ASSIGNMENT: Look through the material below and copy exactly the lines from the line with "ATOM 203 N N" to the line with "ATOM 224 O O", those two lines included.

INPUT FOR THIS TASK:
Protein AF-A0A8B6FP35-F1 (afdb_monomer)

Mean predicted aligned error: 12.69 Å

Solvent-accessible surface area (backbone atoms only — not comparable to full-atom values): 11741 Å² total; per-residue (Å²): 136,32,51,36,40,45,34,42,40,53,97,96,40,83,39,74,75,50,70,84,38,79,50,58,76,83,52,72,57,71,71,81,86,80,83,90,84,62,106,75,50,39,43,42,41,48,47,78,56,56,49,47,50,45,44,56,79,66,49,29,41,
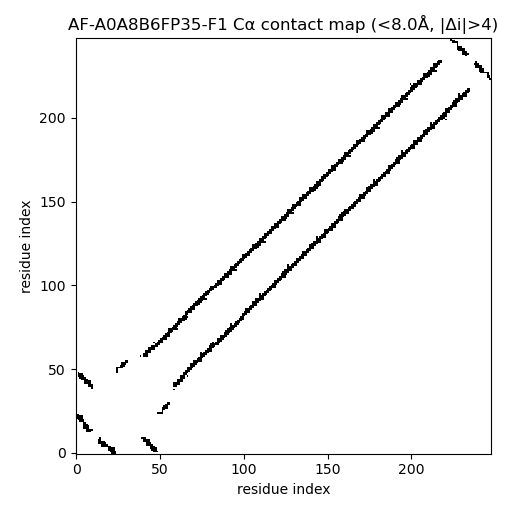38,41,43,42,50,34,29,41,40,40,52,49,39,30,47,31,40,39,47,47,36,73,42,32,45,37,37,39,37,39,46,30,47,34,41,40,40,54,38,34,37,39,39,40,38,42,33,41,31,47,32,42,40,41,41,37,40,40,38,40,38,37,42,32,40,31,46,34,41,39,38,42,36,41,39,39,38,39,36,43,34,38,32,46,34,37,40,41,38,36,42,37,39,39,38,38,40,33,44,30,47,34,40,40,41,38,37,39,38,41,39,39,36,43,33,41,32,48,33,41,40,40,48,37,43,39,39,40,39,35,42,32,42,32,46,32,40,39,36,61,20,42,36,39,38,40,33,45,29,41,31,48,33,41,37,43,72,34,56,71,51,78,47,46,59,38,45,39,50,33,39,45,37,84,94,57,77,76,46,69,45,80,85,58,82,67,130

Organism: Mytilus galloprovincialis (NCBI:txid29158)

Nearest PDB structures (foldseek):
  4dn7-assembly1_B  TM=1.571E-01  e=8.231E-01  Methanosarcina mazei Go1

Secondary structure (DSSP, 8-state):
--EEEEEEEETTEEEESS--EE--TT--EE----S---TT-EEEEE--SSEEEEE-SSSEEEEESS-EEEEES-EEEEEEESSEEEEEEES-EEEEE--EEEEEEEES-EEEEE--EEEEEEEES-EEEEE--EEEEEEEES-EEEEE--EEEEEEEES-EEEEE--EEEEEEEES-EEEEE--EEEEEEEES-EEEEE--SEEEEEEES-EEEEE--SEEEEEEES-EEEEE-TTSPPEEE-S----

Structure (mmCIF, N/CA/C/O backbone):
data_AF-A0A8B6FP35-F1
#
_entry.id   AF-A0A8B6FP35-F1
#
loop_
_atom_site.group_PDB
_atom_site.id
_atom_site.type_symbol
_atom_site.label_atom_id
_atom_site.label_alt_id
_atom_site.label_comp_id
_atom_site.label_asym_id
_atom_site.label_entity_id
_atom_site.label_seq_id
_atom_site.pdbx_PDB_ins_code
_atom_site.Cartn_x
_atom_site.Cartn_y
_atom_site.Cartn_z
_atom_site.occupancy
_atom_site.B_iso_or_equiv
_atom_site.auth_seq_id
_atom_site.auth_comp_id
_atom_site.auth_asym_id
_atom_site.auth_atom_id
_atom_site.pdbx_PDB_model_num
ATOM 1 N N . MET A 1 1 ? 31.232 7.631 -24.221 1.00 37.31 1 MET A N 1
ATOM 2 C CA . MET A 1 1 ? 30.630 7.014 -25.415 1.00 37.31 1 MET A CA 1
ATOM 3 C C . MET A 1 1 ? 29.567 6.097 -24.890 1.00 37.31 1 MET A C 1
ATOM 5 O O . MET A 1 1 ? 29.871 5.257 -24.050 1.00 37.31 1 MET A O 1
ATOM 9 N N . VAL A 1 2 ? 28.338 6.399 -25.254 1.00 40.38 2 VAL A N 1
ATOM 10 C CA . VAL A 1 2 ? 27.137 5.781 -24.710 1.00 40.38 2 VAL A CA 1
ATOM 11 C C . VAL A 1 2 ? 26.605 4.917 -25.819 1.00 40.38 2 VAL A C 1
ATOM 13 O O . VA
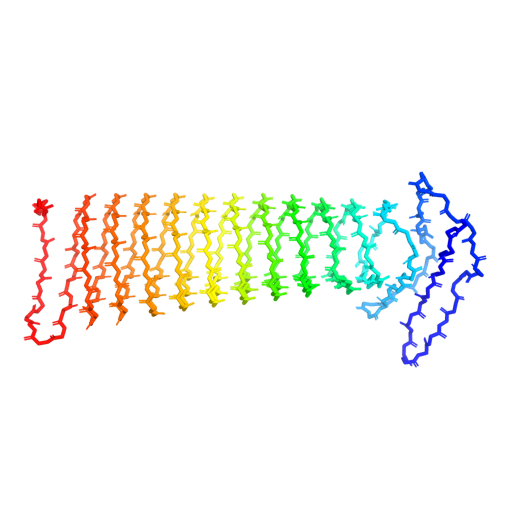L A 1 2 ? 26.263 5.431 -26.872 1.00 40.38 2 VAL A O 1
ATOM 16 N N . TYR A 1 3 ? 26.561 3.615 -25.609 1.00 43.00 3 TYR A N 1
ATOM 17 C CA . TYR A 1 3 ? 26.153 2.708 -26.663 1.00 43.00 3 TYR A CA 1
ATOM 18 C C . TYR A 1 3 ? 24.724 2.262 -26.392 1.00 43.00 3 TYR A C 1
ATOM 20 O O . TYR A 1 3 ? 24.472 1.575 -25.404 1.00 43.00 3 TYR A O 1
ATOM 28 N N . CYS A 1 4 ? 23.800 2.658 -27.262 1.00 46.88 4 CYS A N 1
ATOM 29 C CA . CYS A 1 4 ? 22.421 2.188 -27.221 1.00 46.88 4 CYS A CA 1
ATOM 30 C C . CYS A 1 4 ? 22.201 1.173 -28.334 1.00 46.88 4 CYS A C 1
ATOM 32 O O . CYS A 1 4 ? 22.796 1.265 -29.413 1.00 46.88 4 CYS A O 1
ATOM 34 N N . LYS A 1 5 ? 21.335 0.196 -28.066 1.00 50.97 5 LYS A N 1
ATOM 35 C CA . LYS A 1 5 ? 20.899 -0.760 -29.076 1.00 50.97 5 LYS A CA 1
ATOM 36 C C . LYS A 1 5 ? 19.452 -1.154 -28.840 1.00 50.97 5 LYS A C 1
ATOM 38 O O . LYS A 1 5 ? 19.104 -1.581 -27.739 1.00 50.97 5 LYS A O 1
ATOM 43 N N . VAL A 1 6 ? 18.637 -0.990 -29.878 1.00 54.44 6 VAL A N 1
ATOM 44 C CA . VAL A 1 6 ? 17.212 -1.315 -29.859 1.00 54.44 6 VAL A CA 1
ATOM 45 C C . VAL A 1 6 ? 17.024 -2.729 -30.393 1.00 54.44 6 VAL A C 1
ATOM 47 O O . VAL A 1 6 ? 17.484 -3.073 -31.487 1.00 54.44 6 VAL A O 1
ATOM 50 N N . TYR A 1 7 ? 16.346 -3.561 -29.610 1.00 47.97 7 TYR A N 1
ATOM 51 C CA . TYR A 1 7 ? 15.975 -4.911 -30.008 1.00 47.97 7 TYR A CA 1
ATOM 52 C C . TYR A 1 7 ? 14.455 -5.041 -30.045 1.00 47.97 7 TYR A C 1
ATOM 54 O O . TYR A 1 7 ? 13.775 -4.578 -29.130 1.00 47.97 7 TYR A O 1
ATOM 62 N N . ARG A 1 8 ? 13.953 -5.730 -31.071 1.00 49.31 8 ARG A N 1
ATOM 63 C CA . ARG A 1 8 ? 12.583 -6.245 -31.139 1.00 49.31 8 ARG A CA 1
ATOM 64 C C . ARG A 1 8 ? 12.597 -7.732 -30.826 1.00 49.31 8 ARG A C 1
ATOM 66 O O . ARG A 1 8 ? 13.436 -8.464 -31.360 1.00 49.31 8 ARG A O 1
ATOM 73 N N . TYR A 1 9 ? 11.671 -8.177 -29.989 1.00 39.72 9 TYR A N 1
ATOM 74 C CA . TYR A 1 9 ? 11.467 -9.591 -29.698 1.00 39.72 9 TYR A CA 1
ATOM 75 C C . TYR A 1 9 ? 10.122 -10.047 -30.273 1.00 39.72 9 TYR A C 1
ATOM 77 O O . TYR A 1 9 ? 9.080 -9.629 -29.784 1.00 39.72 9 TYR A O 1
ATOM 85 N N . TYR A 1 10 ? 10.148 -10.904 -31.300 1.00 43.66 10 TYR A N 1
ATOM 86 C CA . TYR A 1 10 ? 8.944 -11.436 -31.951 1.00 43.66 10 TYR A CA 1
ATOM 87 C C . TYR A 1 10 ? 8.993 -12.966 -32.007 1.00 43.66 10 TYR A C 1
ATOM 89 O O . TYR A 1 10 ? 9.952 -13.535 -32.531 1.00 43.66 10 TYR A O 1
ATOM 97 N N . SER A 1 11 ? 7.970 -13.653 -31.480 1.00 42.44 11 SER A N 1
ATOM 98 C CA . SER A 1 11 ? 7.833 -15.122 -31.544 1.00 42.44 11 SER A CA 1
ATOM 99 C C . SER A 1 11 ? 9.113 -15.885 -31.128 1.00 42.44 11 SER A C 1
ATOM 101 O O . SER A 1 11 ? 9.597 -16.762 -31.851 1.00 42.44 11 SER A O 1
ATOM 103 N N . ASN A 1 12 ? 9.690 -15.540 -29.968 1.00 41.84 12 ASN A N 1
ATOM 104 C CA . ASN A 1 12 ? 10.963 -16.075 -29.448 1.00 41.84 12 ASN A CA 1
ATOM 105 C C . ASN A 1 12 ? 12.212 -15.780 -30.302 1.00 41.84 12 ASN A C 1
ATOM 107 O O . ASN A 1 12 ? 13.249 -16.431 -30.143 1.00 41.84 12 ASN A O 1
ATOM 111 N N . ARG A 1 13 ? 12.150 -14.796 -31.204 1.00 37.16 13 ARG A N 1
ATOM 112 C CA . ARG A 1 13 ? 13.268 -14.377 -32.052 1.00 37.16 13 ARG A CA 1
ATOM 113 C C . ARG A 1 13 ? 13.659 -12.935 -31.736 1.00 37.16 13 ARG A C 1
ATOM 115 O O . ARG A 1 13 ? 12.861 -12.018 -31.903 1.00 37.16 13 ARG A O 1
ATOM 122 N N . LEU A 1 14 ? 14.904 -12.745 -31.300 1.00 44.41 14 LEU A N 1
ATOM 123 C CA . LEU A 1 14 ? 15.499 -11.425 -31.091 1.00 44.41 14 LEU A CA 1
ATOM 124 C C . LEU A 1 14 ? 15.984 -10.873 -32.438 1.00 44.41 14 LEU A C 1
ATOM 126 O O . LEU A 1 14 ? 16.837 -11.479 -33.090 1.00 44.41 14 LEU A O 1
ATOM 130 N N . THR A 1 15 ? 15.468 -9.718 -32.837 1.00 47.97 15 THR A N 1
ATOM 131 C CA . THR A 1 15 ? 15.906 -8.970 -34.019 1.00 47.97 15 THR A CA 1
ATOM 132 C C . THR A 1 15 ? 16.481 -7.626 -33.596 1.00 47.97 15 THR A C 1
ATOM 134 O O . THR A 1 15 ? 15.860 -6.890 -32.833 1.00 47.97 15 THR A O 1
ATOM 137 N N . THR A 1 16 ? 17.686 -7.307 -34.065 1.00 48.84 16 THR A N 1
ATOM 138 C CA . THR A 1 16 ? 18.294 -5.987 -33.867 1.00 48.84 16 THR A CA 1
ATOM 139 C C . THR A 1 16 ? 17.611 -4.998 -34.797 1.00 48.84 16 THR A C 1
ATOM 141 O O . THR A 1 16 ? 17.652 -5.206 -36.009 1.00 48.84 16 THR A O 1
ATOM 144 N N . LEU A 1 17 ? 16.982 -3.964 -34.241 1.00 54.72 17 LEU A N 1
ATOM 145 C CA . LEU A 1 17 ? 16.381 -2.899 -35.043 1.00 54.72 17 LEU A CA 1
ATOM 146 C C . LEU A 1 17 ? 17.439 -1.892 -35.497 1.00 54.72 17 LEU A C 1
ATOM 148 O O . LEU A 1 17 ? 17.370 -1.432 -36.628 1.00 54.72 17 LEU A O 1
ATOM 152 N N . ASP A 1 18 ? 18.458 -1.668 -34.663 1.00 55.81 18 ASP A N 1
ATOM 153 C CA . ASP A 1 18 ? 19.570 -0.768 -34.962 1.00 55.81 18 ASP A CA 1
ATOM 154 C C . ASP A 1 18 ? 20.938 -1.398 -34.646 1.00 55.81 18 ASP A C 1
ATOM 156 O O . ASP A 1 18 ? 21.079 -2.331 -33.838 1.00 55.81 18 ASP A O 1
ATOM 160 N N . GLU A 1 19 ? 21.975 -0.878 -35.304 1.00 49.84 19 GLU A N 1
ATOM 161 C CA . GLU A 1 19 ? 23.369 -1.117 -34.926 1.00 49.84 19 GLU A CA 1
ATOM 162 C C . GLU A 1 19 ? 23.728 -0.320 -33.662 1.00 49.84 19 GLU A C 1
ATOM 164 O O . GLU A 1 19 ? 22.999 0.574 -33.243 1.00 49.84 19 GLU A O 1
ATOM 169 N N . TRP A 1 20 ? 24.846 -0.658 -33.013 1.00 47.22 20 TRP A N 1
ATOM 170 C CA . TRP A 1 20 ? 25.300 0.088 -31.837 1.00 47.22 20 TRP A CA 1
ATOM 171 C C . TRP A 1 20 ? 25.548 1.555 -32.205 1.00 47.22 20 TRP A C 1
ATOM 173 O O . TRP A 1 20 ? 26.475 1.850 -32.961 1.00 47.22 20 TRP A O 1
ATOM 183 N N . SER A 1 21 ? 24.748 2.462 -31.649 1.00 44.94 21 SER A N 1
ATOM 184 C CA . SER A 1 21 ? 24.860 3.900 -31.892 1.00 44.94 21 SER A CA 1
ATOM 185 C C . SER A 1 21 ? 25.351 4.636 -30.648 1.00 44.94 21 SER A C 1
ATOM 187 O O . SER A 1 21 ? 24.956 4.308 -29.528 1.00 44.94 21 SER A O 1
ATOM 189 N N . ASP A 1 22 ? 26.211 5.637 -30.857 1.00 40.47 22 ASP A N 1
ATOM 190 C CA . ASP A 1 22 ? 26.748 6.500 -29.801 1.00 40.47 22 ASP A CA 1
ATOM 191 C C . ASP A 1 22 ? 25.684 7.568 -29.439 1.00 40.47 22 ASP A C 1
ATOM 193 O O . ASP A 1 22 ? 25.524 8.544 -30.170 1.00 40.47 22 ASP A O 1
ATOM 197 N N . CYS A 1 23 ? 24.903 7.369 -28.371 1.00 41.28 23 CYS A N 1
ATOM 198 C CA . CYS A 1 23 ? 23.767 8.227 -27.988 1.00 41.28 23 CYS A CA 1
ATOM 199 C C . CYS A 1 23 ? 24.115 9.143 -26.809 1.00 41.28 23 CYS A C 1
ATOM 201 O O . CYS A 1 23 ? 24.201 8.701 -25.672 1.00 41.28 23 CYS A O 1
ATOM 203 N N . ARG A 1 24 ? 24.284 10.446 -27.015 1.00 34.31 24 ARG A N 1
ATOM 204 C CA . ARG A 1 24 ? 24.621 11.380 -25.925 1.00 34.31 24 ARG A CA 1
ATOM 205 C C . ARG A 1 24 ? 23.454 11.537 -24.938 1.00 34.31 24 ARG A C 1
ATOM 207 O O . ARG A 1 24 ? 22.300 11.387 -25.315 1.00 34.31 24 ARG A O 1
ATOM 214 N N . CYS A 1 25 ? 23.744 11.944 -23.696 1.00 29.27 25 CYS A N 1
ATOM 215 C CA . CYS A 1 25 ? 22.762 12.171 -22.614 1.00 29.27 25 CYS A CA 1
ATOM 216 C C . CYS A 1 25 ? 21.608 13.147 -22.951 1.00 29.27 25 CYS A C 1
ATOM 218 O O . CYS A 1 25 ? 20.668 13.282 -22.178 1.00 29.27 25 CYS A O 1
ATOM 220 N N . THR A 1 26 ? 21.677 13.865 -24.074 1.00 27.91 26 THR A N 1
ATOM 221 C CA . THR A 1 26 ? 20.640 14.793 -24.559 1.00 27.91 26 THR A CA 1
ATOM 222 C C . THR A 1 26 ? 19.818 14.238 -25.720 1.00 27.91 26 THR A C 1
ATOM 224 O O . THR A 1 26 ? 18.898 14.908 -26.191 1.00 27.91 26 THR A O 1
ATOM 227 N N . ASP A 1 27 ? 20.163 13.056 -26.221 1.00 35.75 27 ASP A N 1
ATOM 228 C CA . ASP A 1 27 ? 19.556 12.510 -27.423 1.00 35.75 27 ASP A CA 1
ATOM 229 C C . ASP A 1 27 ? 18.196 11.904 -27.072 1.00 35.75 27 ASP A C 1
ATOM 231 O O . ASP A 1 27 ? 18.058 11.059 -26.188 1.00 35.75 27 ASP A O 1
ATOM 235 N N . THR A 1 28 ? 17.162 12.382 -27.761 1.00 37.00 28 THR A N 1
ATOM 236 C CA . THR A 1 28 ? 15.823 11.802 -27.665 1.00 37.00 28 THR A CA 1
ATOM 237 C C . THR A 1 28 ? 15.810 10.551 -28.530 1.00 37.00 28 THR A C 1
ATOM 239 O O . THR A 1 28 ? 15.834 10.658 -29.757 1.00 37.00 28 THR A O 1
ATOM 242 N N . ILE A 1 29 ? 15.775 9.370 -27.909 1.00 46.94 29 ILE A N 1
ATOM 243 C CA . ILE A 1 29 ? 15.542 8.125 -28.647 1.00 46.94 29 ILE A CA 1
ATOM 244 C C . ILE A 1 29 ? 14.056 8.117 -29.000 1.00 46.94 29 ILE A C 1
ATOM 246 O O . ILE A 1 29 ? 13.197 7.821 -28.171 1.00 46.94 29 ILE A O 1
ATOM 250 N N . SER A 1 30 ? 13.766 8.550 -30.224 1.00 38.88 30 SER A N 1
ATOM 251 C CA . SER A 1 30 ? 12.417 8.608 -30.779 1.00 38.88 30 SER A CA 1
ATOM 252 C C . SER A 1 30 ? 12.205 7.365 -31.630 1.00 38.88 30 SER A C 1
ATOM 254 O O . SER A 1 30 ? 12.763 7.239 -32.718 1.00 38.88 30 SER A O 1
ATOM 256 N N . ILE A 1 31 ? 11.419 6.427 -31.110 1.00 48.56 31 ILE A N 1
ATOM 257 C CA . ILE A 1 31 ? 11.006 5.234 -31.845 1.00 48.56 31 ILE A CA 1
ATOM 258 C C . ILE A 1 31 ? 9.735 5.630 -32.604 1.00 48.56 31 ILE A C 1
ATOM 260 O O . ILE A 1 31 ? 8.657 5.705 -32.024 1.00 48.56 31 ILE A O 1
ATOM 264 N N . ASN A 1 32 ? 9.883 6.001 -33.881 1.00 34.88 32 ASN A N 1
ATOM 265 C CA . ASN A 1 32 ? 8.763 6.359 -34.757 1.00 34.88 32 ASN A CA 1
ATOM 266 C C . ASN A 1 32 ? 8.284 5.117 -35.515 1.00 34.88 32 ASN A C 1
ATOM 268 O O . ASN A 1 32 ? 9.069 4.475 -36.212 1.00 34.88 32 ASN A O 1
ATOM 272 N N . TYR A 1 33 ? 6.995 4.806 -35.397 1.00 48.03 33 TYR A N 1
ATOM 273 C CA . TYR A 1 33 ? 6.408 3.572 -35.914 1.00 48.03 33 TYR A CA 1
ATOM 274 C C . TYR A 1 33 ? 5.792 3.762 -37.307 1.00 48.03 33 TYR A C 1
ATOM 276 O O . TYR A 1 33 ? 5.016 4.689 -37.534 1.00 48.03 33 TYR A O 1
ATOM 284 N N . SER A 1 34 ? 6.101 2.842 -38.223 1.00 33.00 34 SER A N 1
ATOM 285 C CA . SER A 1 34 ? 5.338 2.610 -39.452 1.00 33.00 34 SER A CA 1
ATOM 286 C C . SER A 1 34 ? 5.041 1.112 -39.585 1.00 33.00 34 SER A C 1
ATOM 288 O O . SER A 1 34 ? 5.948 0.326 -39.856 1.00 33.00 34 SER A O 1
ATOM 290 N N . ASP A 1 35 ? 3.764 0.795 -39.380 1.00 37.75 35 ASP A N 1
ATOM 291 C CA . ASP A 1 35 ? 2.993 -0.404 -39.730 1.00 37.75 35 ASP A CA 1
ATOM 292 C C . ASP A 1 35 ? 3.267 -1.766 -39.041 1.00 37.75 35 ASP A C 1
ATOM 294 O O . ASP A 1 35 ? 4.391 -2.247 -38.911 1.00 37.75 35 ASP A O 1
ATOM 298 N N . GLU A 1 36 ? 2.136 -2.375 -38.644 1.00 40.78 36 GLU A N 1
ATOM 299 C CA . GLU A 1 36 ? 1.859 -3.762 -38.218 1.00 40.78 36 GLU A CA 1
ATOM 300 C C . GLU A 1 36 ? 2.696 -4.332 -37.057 1.00 40.78 36 GLU A C 1
ATOM 302 O O . GLU A 1 36 ? 3.642 
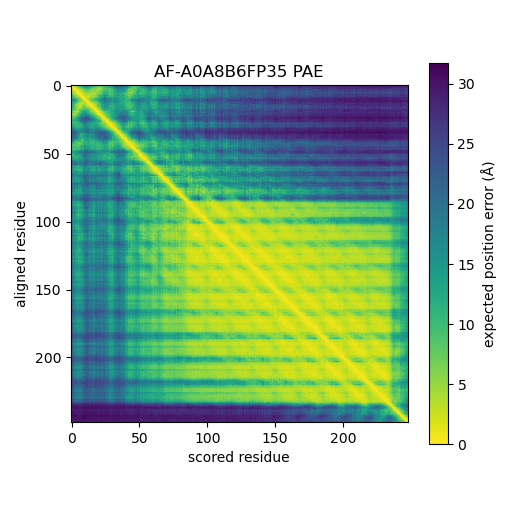-5.106 -37.232 1.00 40.78 36 GLU A O 1
ATOM 307 N N . TRP A 1 37 ? 2.290 -3.988 -35.832 1.00 45.09 37 TRP A N 1
ATOM 308 C CA . TRP A 1 37 ? 2.744 -4.642 -34.601 1.00 45.09 37 TRP A CA 1
ATOM 309 C C . TRP A 1 37 ? 1.586 -5.426 -33.975 1.00 45.09 37 TRP A C 1
ATOM 311 O O . TRP A 1 37 ? 0.417 -5.093 -34.169 1.00 45.09 37 TRP A O 1
ATOM 321 N N . SER A 1 38 ? 1.922 -6.520 -33.293 1.00 40.62 38 SER A N 1
ATOM 322 C CA . SER A 1 38 ? 0.969 -7.357 -32.549 1.00 40.62 38 SER A CA 1
ATOM 323 C C . SER A 1 38 ? 1.122 -7.095 -31.055 1.00 40.62 38 SER A C 1
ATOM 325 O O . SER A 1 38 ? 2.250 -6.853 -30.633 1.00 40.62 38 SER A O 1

TASK RESULT:
ATOM 203 N N . ARG A 1 24 ? 24.284 10.446 -27.015 1.00 34.31 24 ARG A N 1
ATOM 204 C CA . ARG A 1 24 ? 24.621 11.380 -25.925 1.00 34.31 24 ARG A CA 1
ATOM 205 C C . ARG A 1 24 ? 23.454 11.537 -24.938 1.00 34.31 24 ARG A C 1
ATOM 207 O O . ARG A 1 24 ? 22.300 11.387 -25.315 1.00 34.31 24 ARG A O 1
ATOM 214 N N . CYS A 1 25 ? 23.744 11.944 -23.696 1.00 29.27 25 CYS A N 1
ATOM 215 C CA . CYS A 1 25 ? 22.762 12.171 -22.614 1.00 29.27 25 CYS A CA 1
ATOM 216 C C . CYS A 1 25 ? 21.608 13.147 -22.951 1.00 29.27 25 CYS A C 1
ATOM 218 O O . CYS A 1 25 ? 20.668 13.282 -22.178 1.00 29.27 25 CYS A O 1
ATOM 220 N N . THR A 1 26 ? 21.677 13.865 -24.074 1.00 27.91 26 THR A N 1
ATOM 221 C CA . THR A 1 26 ? 20.640 14.793 -24.559 1.00 27.91 26 THR A CA 1
ATOM 222 C C . THR A 1 26 ? 19.818 14.238 -25.720 1.00 27.91 26 THR A C 1
ATOM 224 O O . THR A 1 26 ? 18.898 14.908 -26.191 1.00 27.91 26 THR A O 1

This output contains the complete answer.